Most folks want to know that the person they’re about to work with is friendly, open, and a general team player. They want to see that, although you take your work seriously, you don’t mind taking yourself a little more lightly when needed. You can get this across in the few moments before the meeting even begins.
For example, what’s the very first thing you say as you shake hands? One of the folks you meet is going to say, “Hi, I’m John Doe,” and you’ll reply with, “And I’m Sam Smith.” And then you say, “Nice to meet you.” Which is great – except for that you don’t remember that you actually met John Doe once, at some other meeting or conference a year or two back. John recalls your meeting clearly, but to you he just wasn’t that memorable. Whoops.
Many years ago, I noticed that David Letterman always greeted his talk show guests with a friendly, “Nice to see ya.” I realized that he had devised a foolproof way to say “hi” without any implication of whether or not he had met that guest before. I adopted the trick immediately.
Secondly, don’t rush to jam your business card into the other folks’ hands. Watch for clues from the other guys on when/if cards are going to be exchanged and follow their lead. If you’re about to sit down with some folks from the far east, there will probably be a very formal exchange ceremony you’ll follow. But if it’s a few “kids” in jeans from Silicon Valley, maybe not so much. Thrusting the card into their hands would only be a sign of formality they wouldn’t need to experience.

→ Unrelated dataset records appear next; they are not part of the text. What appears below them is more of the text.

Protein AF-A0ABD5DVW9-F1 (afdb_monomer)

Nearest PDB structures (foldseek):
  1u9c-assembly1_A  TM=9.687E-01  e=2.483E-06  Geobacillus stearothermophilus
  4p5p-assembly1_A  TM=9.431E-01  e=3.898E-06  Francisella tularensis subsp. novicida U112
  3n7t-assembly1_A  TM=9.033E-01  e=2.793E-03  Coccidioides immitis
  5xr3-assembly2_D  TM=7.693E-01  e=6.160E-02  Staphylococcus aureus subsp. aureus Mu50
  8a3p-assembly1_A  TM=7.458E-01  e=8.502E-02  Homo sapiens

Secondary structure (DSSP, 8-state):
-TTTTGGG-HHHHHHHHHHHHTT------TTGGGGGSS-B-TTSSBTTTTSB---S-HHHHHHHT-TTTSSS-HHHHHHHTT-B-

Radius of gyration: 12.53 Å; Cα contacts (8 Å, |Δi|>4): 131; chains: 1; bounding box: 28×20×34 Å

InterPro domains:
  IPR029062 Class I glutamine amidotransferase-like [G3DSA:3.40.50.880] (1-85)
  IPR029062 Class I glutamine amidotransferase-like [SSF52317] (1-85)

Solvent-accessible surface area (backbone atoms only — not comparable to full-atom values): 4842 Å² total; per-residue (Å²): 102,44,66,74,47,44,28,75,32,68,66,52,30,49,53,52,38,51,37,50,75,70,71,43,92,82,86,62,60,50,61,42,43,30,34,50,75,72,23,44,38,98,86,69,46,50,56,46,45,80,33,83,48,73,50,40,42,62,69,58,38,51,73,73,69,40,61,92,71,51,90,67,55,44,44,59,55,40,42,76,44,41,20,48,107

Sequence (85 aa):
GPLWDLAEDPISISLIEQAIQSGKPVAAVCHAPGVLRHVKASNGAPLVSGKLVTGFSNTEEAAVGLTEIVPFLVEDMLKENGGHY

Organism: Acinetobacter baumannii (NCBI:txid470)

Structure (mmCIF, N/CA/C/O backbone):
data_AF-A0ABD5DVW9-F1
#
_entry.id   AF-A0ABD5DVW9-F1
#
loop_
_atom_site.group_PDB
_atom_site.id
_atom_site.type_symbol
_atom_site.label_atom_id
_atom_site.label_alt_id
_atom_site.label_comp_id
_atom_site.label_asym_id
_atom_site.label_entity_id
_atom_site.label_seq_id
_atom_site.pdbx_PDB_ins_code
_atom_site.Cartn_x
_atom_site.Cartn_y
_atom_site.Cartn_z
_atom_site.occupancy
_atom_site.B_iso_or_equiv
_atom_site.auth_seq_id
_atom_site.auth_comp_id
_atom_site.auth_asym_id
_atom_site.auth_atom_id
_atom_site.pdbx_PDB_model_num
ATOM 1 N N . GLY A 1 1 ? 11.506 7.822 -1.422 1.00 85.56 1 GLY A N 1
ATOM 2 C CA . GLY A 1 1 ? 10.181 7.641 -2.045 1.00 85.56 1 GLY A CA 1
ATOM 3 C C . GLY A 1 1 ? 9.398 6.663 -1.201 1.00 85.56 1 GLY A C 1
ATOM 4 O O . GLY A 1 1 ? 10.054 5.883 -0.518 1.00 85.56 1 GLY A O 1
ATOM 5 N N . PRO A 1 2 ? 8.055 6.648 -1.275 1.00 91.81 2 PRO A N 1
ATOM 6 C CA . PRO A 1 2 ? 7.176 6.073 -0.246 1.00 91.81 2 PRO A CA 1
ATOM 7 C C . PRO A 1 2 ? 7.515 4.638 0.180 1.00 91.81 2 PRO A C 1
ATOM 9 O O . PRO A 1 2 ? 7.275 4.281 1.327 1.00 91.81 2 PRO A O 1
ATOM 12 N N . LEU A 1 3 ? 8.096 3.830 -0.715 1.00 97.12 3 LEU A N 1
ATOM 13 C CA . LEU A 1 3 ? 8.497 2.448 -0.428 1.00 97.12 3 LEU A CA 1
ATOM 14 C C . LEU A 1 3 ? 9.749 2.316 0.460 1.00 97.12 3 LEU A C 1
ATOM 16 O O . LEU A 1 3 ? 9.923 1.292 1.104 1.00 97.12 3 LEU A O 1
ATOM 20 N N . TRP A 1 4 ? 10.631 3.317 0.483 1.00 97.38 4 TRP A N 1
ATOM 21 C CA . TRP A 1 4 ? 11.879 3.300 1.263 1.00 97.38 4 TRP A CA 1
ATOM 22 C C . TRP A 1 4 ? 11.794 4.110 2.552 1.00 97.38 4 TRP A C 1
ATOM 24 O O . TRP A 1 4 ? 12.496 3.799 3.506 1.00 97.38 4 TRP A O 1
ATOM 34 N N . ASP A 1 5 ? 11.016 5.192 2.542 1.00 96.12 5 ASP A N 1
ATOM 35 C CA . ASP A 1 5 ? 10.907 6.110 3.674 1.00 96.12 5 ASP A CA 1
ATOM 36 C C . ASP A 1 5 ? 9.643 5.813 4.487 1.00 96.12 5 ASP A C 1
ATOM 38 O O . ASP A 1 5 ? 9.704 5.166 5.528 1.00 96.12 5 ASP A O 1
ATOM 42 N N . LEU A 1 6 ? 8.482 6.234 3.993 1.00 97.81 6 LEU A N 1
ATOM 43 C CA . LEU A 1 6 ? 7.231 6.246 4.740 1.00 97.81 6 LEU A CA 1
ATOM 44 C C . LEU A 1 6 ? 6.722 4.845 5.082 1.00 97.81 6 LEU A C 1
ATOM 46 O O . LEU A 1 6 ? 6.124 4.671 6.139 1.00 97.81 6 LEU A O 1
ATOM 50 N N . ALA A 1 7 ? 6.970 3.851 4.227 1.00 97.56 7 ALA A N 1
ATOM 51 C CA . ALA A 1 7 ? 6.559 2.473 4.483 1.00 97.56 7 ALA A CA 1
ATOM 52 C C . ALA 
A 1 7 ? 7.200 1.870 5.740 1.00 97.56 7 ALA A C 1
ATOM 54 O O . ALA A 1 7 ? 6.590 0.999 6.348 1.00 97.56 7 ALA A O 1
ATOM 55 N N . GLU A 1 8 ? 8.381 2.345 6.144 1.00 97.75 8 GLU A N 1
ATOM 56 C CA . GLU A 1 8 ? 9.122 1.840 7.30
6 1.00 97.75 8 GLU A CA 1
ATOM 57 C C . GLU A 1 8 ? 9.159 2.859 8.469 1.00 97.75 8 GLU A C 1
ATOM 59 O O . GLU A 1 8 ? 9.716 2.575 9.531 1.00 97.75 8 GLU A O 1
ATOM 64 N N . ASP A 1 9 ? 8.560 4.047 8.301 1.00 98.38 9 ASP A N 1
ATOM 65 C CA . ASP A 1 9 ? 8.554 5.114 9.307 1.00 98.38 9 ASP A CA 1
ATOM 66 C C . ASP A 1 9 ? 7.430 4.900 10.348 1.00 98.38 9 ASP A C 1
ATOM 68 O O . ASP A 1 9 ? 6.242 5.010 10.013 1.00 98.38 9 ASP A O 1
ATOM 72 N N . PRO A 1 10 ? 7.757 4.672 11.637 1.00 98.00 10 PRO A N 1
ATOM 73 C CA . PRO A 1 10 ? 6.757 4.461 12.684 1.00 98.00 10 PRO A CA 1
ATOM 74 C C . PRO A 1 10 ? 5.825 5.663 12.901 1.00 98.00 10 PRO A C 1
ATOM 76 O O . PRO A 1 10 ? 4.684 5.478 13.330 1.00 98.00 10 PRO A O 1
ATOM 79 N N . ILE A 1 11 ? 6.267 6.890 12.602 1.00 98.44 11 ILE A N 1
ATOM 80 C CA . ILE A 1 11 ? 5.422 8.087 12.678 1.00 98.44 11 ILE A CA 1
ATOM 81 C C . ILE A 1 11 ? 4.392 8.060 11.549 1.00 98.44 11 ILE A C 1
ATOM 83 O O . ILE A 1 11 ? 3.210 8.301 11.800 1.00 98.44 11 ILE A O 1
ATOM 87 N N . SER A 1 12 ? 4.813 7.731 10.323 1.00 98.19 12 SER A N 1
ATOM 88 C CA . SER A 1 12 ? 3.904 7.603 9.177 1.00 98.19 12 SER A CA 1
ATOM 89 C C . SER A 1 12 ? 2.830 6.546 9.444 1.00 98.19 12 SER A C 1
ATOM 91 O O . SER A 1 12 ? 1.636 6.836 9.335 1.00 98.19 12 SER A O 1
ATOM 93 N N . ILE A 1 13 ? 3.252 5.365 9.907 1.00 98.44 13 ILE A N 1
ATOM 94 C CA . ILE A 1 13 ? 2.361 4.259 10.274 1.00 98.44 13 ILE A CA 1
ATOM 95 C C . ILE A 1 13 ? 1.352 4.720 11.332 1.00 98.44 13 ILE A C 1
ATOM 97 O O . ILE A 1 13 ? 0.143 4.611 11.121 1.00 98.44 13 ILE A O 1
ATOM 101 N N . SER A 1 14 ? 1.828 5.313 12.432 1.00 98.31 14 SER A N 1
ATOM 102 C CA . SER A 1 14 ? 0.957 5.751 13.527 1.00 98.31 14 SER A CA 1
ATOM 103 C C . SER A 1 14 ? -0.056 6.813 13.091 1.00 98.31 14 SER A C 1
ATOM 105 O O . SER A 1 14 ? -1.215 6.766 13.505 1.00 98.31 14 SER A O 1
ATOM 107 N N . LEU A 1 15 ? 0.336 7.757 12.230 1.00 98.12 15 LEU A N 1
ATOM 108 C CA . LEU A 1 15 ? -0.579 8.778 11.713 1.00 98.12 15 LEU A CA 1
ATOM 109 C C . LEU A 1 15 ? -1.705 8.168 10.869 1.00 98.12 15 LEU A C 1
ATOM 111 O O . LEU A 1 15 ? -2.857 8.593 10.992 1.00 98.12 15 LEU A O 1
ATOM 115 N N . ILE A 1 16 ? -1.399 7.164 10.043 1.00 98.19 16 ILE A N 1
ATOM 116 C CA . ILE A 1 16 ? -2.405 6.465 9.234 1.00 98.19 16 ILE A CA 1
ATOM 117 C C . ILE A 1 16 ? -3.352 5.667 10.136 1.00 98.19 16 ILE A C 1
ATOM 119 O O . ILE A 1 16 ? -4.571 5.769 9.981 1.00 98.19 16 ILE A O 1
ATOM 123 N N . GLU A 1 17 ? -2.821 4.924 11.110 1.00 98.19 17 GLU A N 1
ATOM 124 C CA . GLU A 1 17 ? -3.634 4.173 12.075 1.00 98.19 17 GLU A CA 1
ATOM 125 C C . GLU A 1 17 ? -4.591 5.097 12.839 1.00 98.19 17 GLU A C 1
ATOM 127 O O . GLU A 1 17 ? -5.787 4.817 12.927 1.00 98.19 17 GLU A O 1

Once the meeting begins, you have your next chance to make that early first impression. Folks will probably go around the table introducing themselves and their responsibilities. Again, if you’re meeting with high-level government officials or something, you’ll have to serve up a good degree of formality in your spiel. But, in most situations, you’ll be able to dial down on the officialism.

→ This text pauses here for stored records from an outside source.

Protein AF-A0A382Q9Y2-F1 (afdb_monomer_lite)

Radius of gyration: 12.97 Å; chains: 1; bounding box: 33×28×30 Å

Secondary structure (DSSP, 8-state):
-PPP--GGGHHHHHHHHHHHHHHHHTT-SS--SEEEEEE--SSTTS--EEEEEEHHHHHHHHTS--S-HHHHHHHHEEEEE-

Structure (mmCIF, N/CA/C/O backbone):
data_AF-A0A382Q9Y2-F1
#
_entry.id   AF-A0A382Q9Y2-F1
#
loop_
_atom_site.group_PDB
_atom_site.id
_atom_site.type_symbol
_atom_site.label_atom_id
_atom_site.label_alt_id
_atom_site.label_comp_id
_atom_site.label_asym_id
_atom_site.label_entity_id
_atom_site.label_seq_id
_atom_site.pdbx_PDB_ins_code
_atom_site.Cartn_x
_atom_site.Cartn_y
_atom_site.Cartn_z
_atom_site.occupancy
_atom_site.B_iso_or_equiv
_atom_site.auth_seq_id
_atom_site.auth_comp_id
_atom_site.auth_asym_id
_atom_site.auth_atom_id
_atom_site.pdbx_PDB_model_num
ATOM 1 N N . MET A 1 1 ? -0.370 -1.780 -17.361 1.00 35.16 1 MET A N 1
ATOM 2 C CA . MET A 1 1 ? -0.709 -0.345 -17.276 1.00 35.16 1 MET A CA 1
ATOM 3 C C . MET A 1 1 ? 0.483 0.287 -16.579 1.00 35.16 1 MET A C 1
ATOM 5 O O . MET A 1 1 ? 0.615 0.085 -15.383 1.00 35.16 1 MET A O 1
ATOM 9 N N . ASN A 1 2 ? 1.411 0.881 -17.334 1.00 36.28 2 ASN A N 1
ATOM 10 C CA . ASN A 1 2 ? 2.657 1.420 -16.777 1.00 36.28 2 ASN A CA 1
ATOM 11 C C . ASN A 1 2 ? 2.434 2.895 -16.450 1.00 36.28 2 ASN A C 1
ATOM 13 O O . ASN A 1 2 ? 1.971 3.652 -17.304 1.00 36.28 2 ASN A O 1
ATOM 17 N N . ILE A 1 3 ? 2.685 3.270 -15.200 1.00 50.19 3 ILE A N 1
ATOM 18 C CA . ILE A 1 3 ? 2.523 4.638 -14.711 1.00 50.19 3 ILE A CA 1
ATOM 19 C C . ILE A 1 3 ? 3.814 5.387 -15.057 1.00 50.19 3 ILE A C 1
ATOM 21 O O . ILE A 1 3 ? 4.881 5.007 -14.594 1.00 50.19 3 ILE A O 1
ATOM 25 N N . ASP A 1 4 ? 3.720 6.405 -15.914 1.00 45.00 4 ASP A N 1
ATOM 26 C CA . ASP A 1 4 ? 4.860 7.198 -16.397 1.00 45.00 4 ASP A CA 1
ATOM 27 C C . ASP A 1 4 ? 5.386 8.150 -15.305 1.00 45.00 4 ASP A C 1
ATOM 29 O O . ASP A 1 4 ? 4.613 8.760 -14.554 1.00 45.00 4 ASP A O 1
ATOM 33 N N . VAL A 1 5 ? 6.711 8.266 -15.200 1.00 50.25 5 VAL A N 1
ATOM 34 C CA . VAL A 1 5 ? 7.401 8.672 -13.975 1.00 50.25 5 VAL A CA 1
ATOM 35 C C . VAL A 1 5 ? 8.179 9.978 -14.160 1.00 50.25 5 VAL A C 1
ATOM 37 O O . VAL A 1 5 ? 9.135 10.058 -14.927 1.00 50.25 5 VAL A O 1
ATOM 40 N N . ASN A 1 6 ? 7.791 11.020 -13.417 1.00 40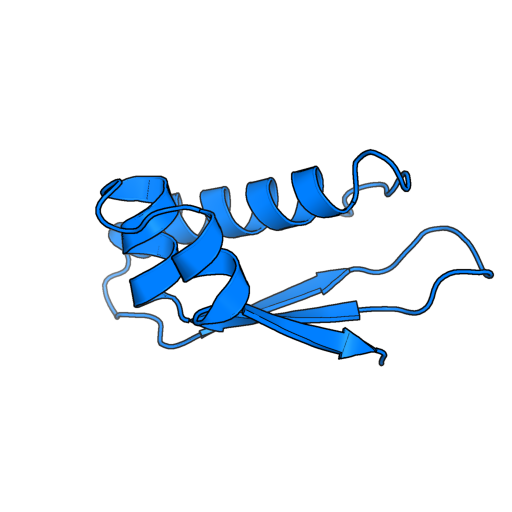.97 6 ASN A N 1
ATOM 41 C CA . ASN A 1 6 ? 8.457 12.327 -13.392 1.00 40.97 6 ASN A CA 1
ATOM 42 C C . ASN A 1 6 ? 8.836 12.687 -11.939 1.00 40.97 6 ASN A C 1
ATOM 44 O O . ASN A 1 6 ? 8.003 12.565 -11.042 1.00 40.97 6 ASN A O 1
ATOM 48 N N . ARG A 1 7 ? 10.086 13.114 -11.693 1.00 44.09 7 ARG A N 1
ATOM 49 C CA . ARG A 1 7 ? 10.749 13.155 -10.365 1.00 44.09 7 ARG A CA 1
ATOM 50 C C . ARG A 1 7 ? 10.016 13.975 -9.281 1.00 44.09 7 ARG A C 1
ATOM 52 O O . ARG A 1 7 ? 9.955 13.523 -8.149 1.00 44.09 7 ARG A O 1
ATOM 59 N N . ASN A 1 8 ? 9.352 15.092 -9.607 1.00 47.91 8 ASN A N 1
ATOM 60 C CA . ASN A 1 8 ? 8.533 15.857 -8.632 1.00 47.91 8 ASN A CA 1
ATOM 61 C C . ASN A 1 8 ? 7.153 15.224 -8.328 1.00 47.91 8 ASN A C 1
ATOM 63 O O . ASN A 1 8 ? 6.366 15.758 -7.549 1.00 47.91 8 ASN A O 1
ATOM 67 N N . ARG A 1 9 ? 6.831 14.094 -8.968 1.00 51.69 9 ARG A N 1
ATOM 68 C CA . ARG A 1 9 ? 5.619 13.291 -8.756 1.00 51.69 9 ARG A CA 1
ATOM 69 C C . ARG A 1 9 ? 5.920 11.901 -8.188 1.00 51.69 9 ARG A C 1
ATOM 71 O O . ARG A 1 9 ? 4.963 11.183 -7.946 1.00 51.69 9 ARG A O 1
ATOM 78 N N . PHE A 1 10 ? 7.179 11.516 -7.975 1.00 56.91 10 PHE A N 1
ATOM 79 C CA . PHE A 1 10 ? 7.551 10.136 -7.626 1.00 56.91 10 PHE A CA 1
ATOM 80 C C . PHE A 1 10 ? 6.909 9.673 -6.305 1.00 56.91 10 PHE A C 1
ATOM 82 O O . PHE A 1 10 ? 6.202 8.667 -6.288 1.00 56.91 10 PHE A O 1
ATOM 89 N N . GLU A 1 11 ? 7.013 10.485 -5.244 1.00 58.66 11 GLU A N 1
ATOM 90 C CA . GLU A 1 11 ? 6.313 10.234 -3.972 1.00 58.66 11 GLU A CA 1
ATOM 91 C C . GLU A 1 11 ? 4.787 10.246 -4.137 1.00 58.66 11 GLU A C 1
ATOM 93 O O . GLU A 1 11 ? 4.096 9.376 -3.613 1.00 58.66 11 GLU A O 1
ATOM 98 N N . ASN A 1 12 ? 4.247 11.181 -4.929 1.00 72.00 12 ASN A N 1
ATOM 99 C CA . ASN A 1 12 ? 2.806 11.255 -5.188 1.00 72.00 12 ASN A CA 1
ATOM 100 C C . ASN A 1 12 ? 2.284 10.010 -5.926 1.00 72.00 12 ASN A C 1
ATOM 102 O O . ASN A 1 12 ? 1.144 9.613 -5.702 1.00 72.00 12 ASN A O 1
ATOM 106 N N . GLN A 1 13 ? 3.088 9.393 -6.799 1.00 80.88 13 GLN A N 1
ATOM 107 C CA . GLN A 1 13 ? 2.715 8.166 -7.509 1.00 80.88 13 GLN A CA 1
ATOM 108 C C . GLN A 1 13 ? 2.785 6.940 -6.594 1.00 80.88 13 GLN A C 1
ATOM 110 O O . GLN A 1 13 ? 1.861 6.128 -6.617 1.00 80.88 13 GLN A O 1
ATOM 115 N N . MET A 1 14 ? 3.814 6.835 -5.743 1.00 89.25 14 MET A N 1
ATOM 116 C CA . MET A 1 14 ? 3.866 5.803 -4.703 1.00 89.25 14 MET A CA 1
ATOM 117 C C . MET A 1 14 ? 2.647 5.906 -3.779 1.00 89.25 14 MET A C 1
ATOM 119 O O . MET A 1 14 ? 1.936 4.922 -3.575 1.00 89.25 14 MET A O 1
ATOM 123 N N . GLU A 1 15 ? 2.377 7.098 -3.236 1.00 91.25 15 GLU A N 1
ATOM 124 C CA . GLU A 1 15 ? 1.234 7.333 -2.351 1.00 91.25 15 GLU A CA 1
ATOM 125 C C . GLU A 1 15 ? -0.090 7.029 -3.056 1.00 91.25 15 GLU A C 1
ATOM 127 O O . GLU A 1 15 ? -0.976 6.411 -2.465 1.00 91.25 15 GLU A O 1
ATOM 132 N N . TYR A 1 16 ? -0.219 7.400 -4.332 1.00 91.44 16 TYR A N 1
ATOM 133 C CA . TYR A 1 16 ? -1.394 7.083 -5.136 1.00 91.44 16 TYR A CA 1
ATOM 134 C C . TYR A 1 16 ? -1.594 5.570 -5.296 1.00 91.44 16 TYR A C 1
ATOM 136 O O . TYR A 1 16 ? -2.686 5.066 -5.021 1.00 91.44 16 TYR A O 1
ATOM 144 N N . ALA A 1 17 ? -0.550 4.836 -5.688 1.00 94.50 17 ALA A N 1
ATOM 145 C CA . ALA A 1 17 ? -0.610 3.388 -5.865 1.00 94.50 17 ALA A CA 1
ATOM 146 C C . ALA A 1 17 ? -0.954 2.676 -4.548 1.00 94.50 17 ALA A C 1
ATOM 148 O O . ALA A 1 17 ? -1.885 1.869 -4.502 1.00 94.50 17 ALA A O 1
ATOM 149 N N . LEU A 1 18 ? -0.279 3.033 -3.452 1.00 95.06 18 LEU A N 1
ATOM 150 C CA . LEU A 1 18 ? -0.539 2.465 -2.128 1.00 95.06 18 LEU A CA 1
ATOM 151 C C . LEU A 1 18 ? -1.941 2.814 -1.608 1.00 95.06 18 LEU A C 1
ATOM 153 O O . LEU A 1 18 ? -2.594 1.965 -0.999 1.00 95.06 18 LEU A O 1
ATOM 157 N N . SER A 1 19 ? -2.445 4.017 -1.892 1.00 95.00 19 SER A N 1
ATOM 158 C CA . SER A 1 19 ? -3.821 4.420 -1.581 1.00 95.00 19 SER A CA 1
ATOM 159 C C . SER A 1 19 ? -4.852 3.587 -2.347 1.00 95.00 19 SER A C 1
ATOM 161 O O . SER A 1 19 ? -5.831 3.112 -1.760 1.00 95.00 19 SER A O 1
ATOM 163 N N . ALA A 1 20 ? -4.626 3.349 -3.643 1.00 95.31 20 ALA A N 1
ATOM 164 C CA . ALA A 1 20 ? -5.494 2.507 -4.462 1.00 95.31 20 ALA A CA 1
ATOM 165 C C . ALA A 1 20 ? -5.496 1.052 -3.962 1.00 95.31 20 ALA A C 1
ATOM 167 O O . ALA A 1 20 ? -6.565 0.477 -3.739 1.00 95.31 20 ALA A O 1
ATOM 168 N N . MET A 1 21 ? -4.313 0.484 -3.696 1.00 96.06 21 MET A N 1
ATOM 169 C CA . MET A 1 21 ? -4.171 -0.863 -3.131 1.00 96.06 21 MET A CA 1
ATOM 170 C C . MET A 1 21 ? -4.880 -0.980 -1.782 1.00 96.06 21 MET A C 1
ATOM 172 O O . MET A 1 21 ? -5.641 -1.924 -1.580 1.00 96.06 21 MET A O 1
ATOM 176 N N . ALA A 1 22 ? -4.703 -0.010 -0.882 1.00 96.00 22 ALA A N 1
ATOM 177 C CA . ALA A 1 22 ? -5.383 0.025 0.409 1.00 96.00 22 ALA A CA 1
ATOM 178 C C . ALA A 1 22 ? -6.912 0.089 0.266 1.00 96.00 22 ALA A C 1
ATOM 180 O O . ALA A 1 22 ? -7.635 -0.640 0.949 1.00 96.00 22 ALA A O 1
ATOM 181 N N . SER A 1 23 ? -7.399 0.930 -0.647 1.00 95.44 23 SER A N 1
ATOM 182 C CA . SER A 1 23 ? -8.831 1.138 -0.875 1.00 95.44 23 SER A CA 1
ATOM 183 C C . SER A 1 23 ? -9.532 -0.116 -1.393 1.00 95.44 23 SER A C 1
ATOM 185 O O . SER A 1 23 ? -10.666 -0.373 -0.997 1.00 95.44 23 SER A O 1
ATOM 187 N N . ILE A 1 24 ? -8.869 -0.906 -2.241 1.00 93.69 24 ILE A N 1
ATOM 188 C CA . ILE A 1 24 ? -9.406 -2.174 -2.756 1.00 93.69 24 ILE A CA 1
ATOM 189 C C . ILE A 1 24 ? -9.250 -3.282 -1.707 1.00 93.69 24 ILE A C 1
ATOM 191 O O . ILE A 1 24 ? -10.191 -4.026 -1.430 1.00 93.69 24 ILE A O 1
ATOM 195 N N . SER A 1 25 ? -8.076 -3.364 -1.078 1.00 93.44 25 SER A N 1
ATOM 196 C CA . SER A 1 25 ? -7.717 -4.455 -0.165 1.00 93.44 25 SER A CA 1
ATOM 197 C C . SER A 1 25 ? -8.533 -4.477 1.125 1.00 93.44 25 SER A C 1
ATOM 199 O O . SER A 1 25 ? -8.643 -5.533 1.740 1.00 93.44 25 SER A O 1
ATOM 201 N N . GLN A 1 26 ? -9.146 -3.359 1.534 1.00 87.31 26 GLN A N 1
ATOM 202 C CA . GLN A 1 26 ? -10.022 -3.329 2.716 1.00 87.31 26 GLN A CA 1
ATOM 203 C C . GLN A 1 26 ? -11.230 -4.278 2.599 1.00 87.31 26 GLN A C 1
ATOM 205 O O . GLN A 1 26 ? -11.786 -4.691 3.613 1.00 87.31 26 GLN A O 1
ATOM 210 N N . TYR A 1 27 ? -11.633 -4.613 1.370 1.00 92.00 27 TYR A N 1
ATOM 211 C CA . TYR A 1 27 ? -12.758 -5.503 1.076 1.00 92.00 27 TYR A CA 1
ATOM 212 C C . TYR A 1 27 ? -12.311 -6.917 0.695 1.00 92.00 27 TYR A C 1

Instead of introducing yourself with, “…and I’m the Senior Executive Manager of the customer services team”, try something lighter like, “… and I lead the customer services team”, or even, “… and I try to keep up with and take the credit for the cool stuff that my customer services team does.” They’ll know what you mean, and in one breath you’ll get across all those points about being friendly, open, a team player, and capable of a little jocularity. They will also see that you consider yourself to be on equal footing with your team members and that you know that your job is to let them achieve their maximum effectiveness.
Sheryl always chides me that I am not outgoing enough at parties. I am an introvert at heart. So two times I forced myself to go up to someone and introduce myself. Both times, and I mean both, the person I introduced myself to had already met me yet I did not remember. I am 0 for 2. Nice to read this.ReplyDelete
I have a terrible memory for names, and sometimes faces...ReplyDelete
So I generally try and greet people like I've met the before.
Love your Blog!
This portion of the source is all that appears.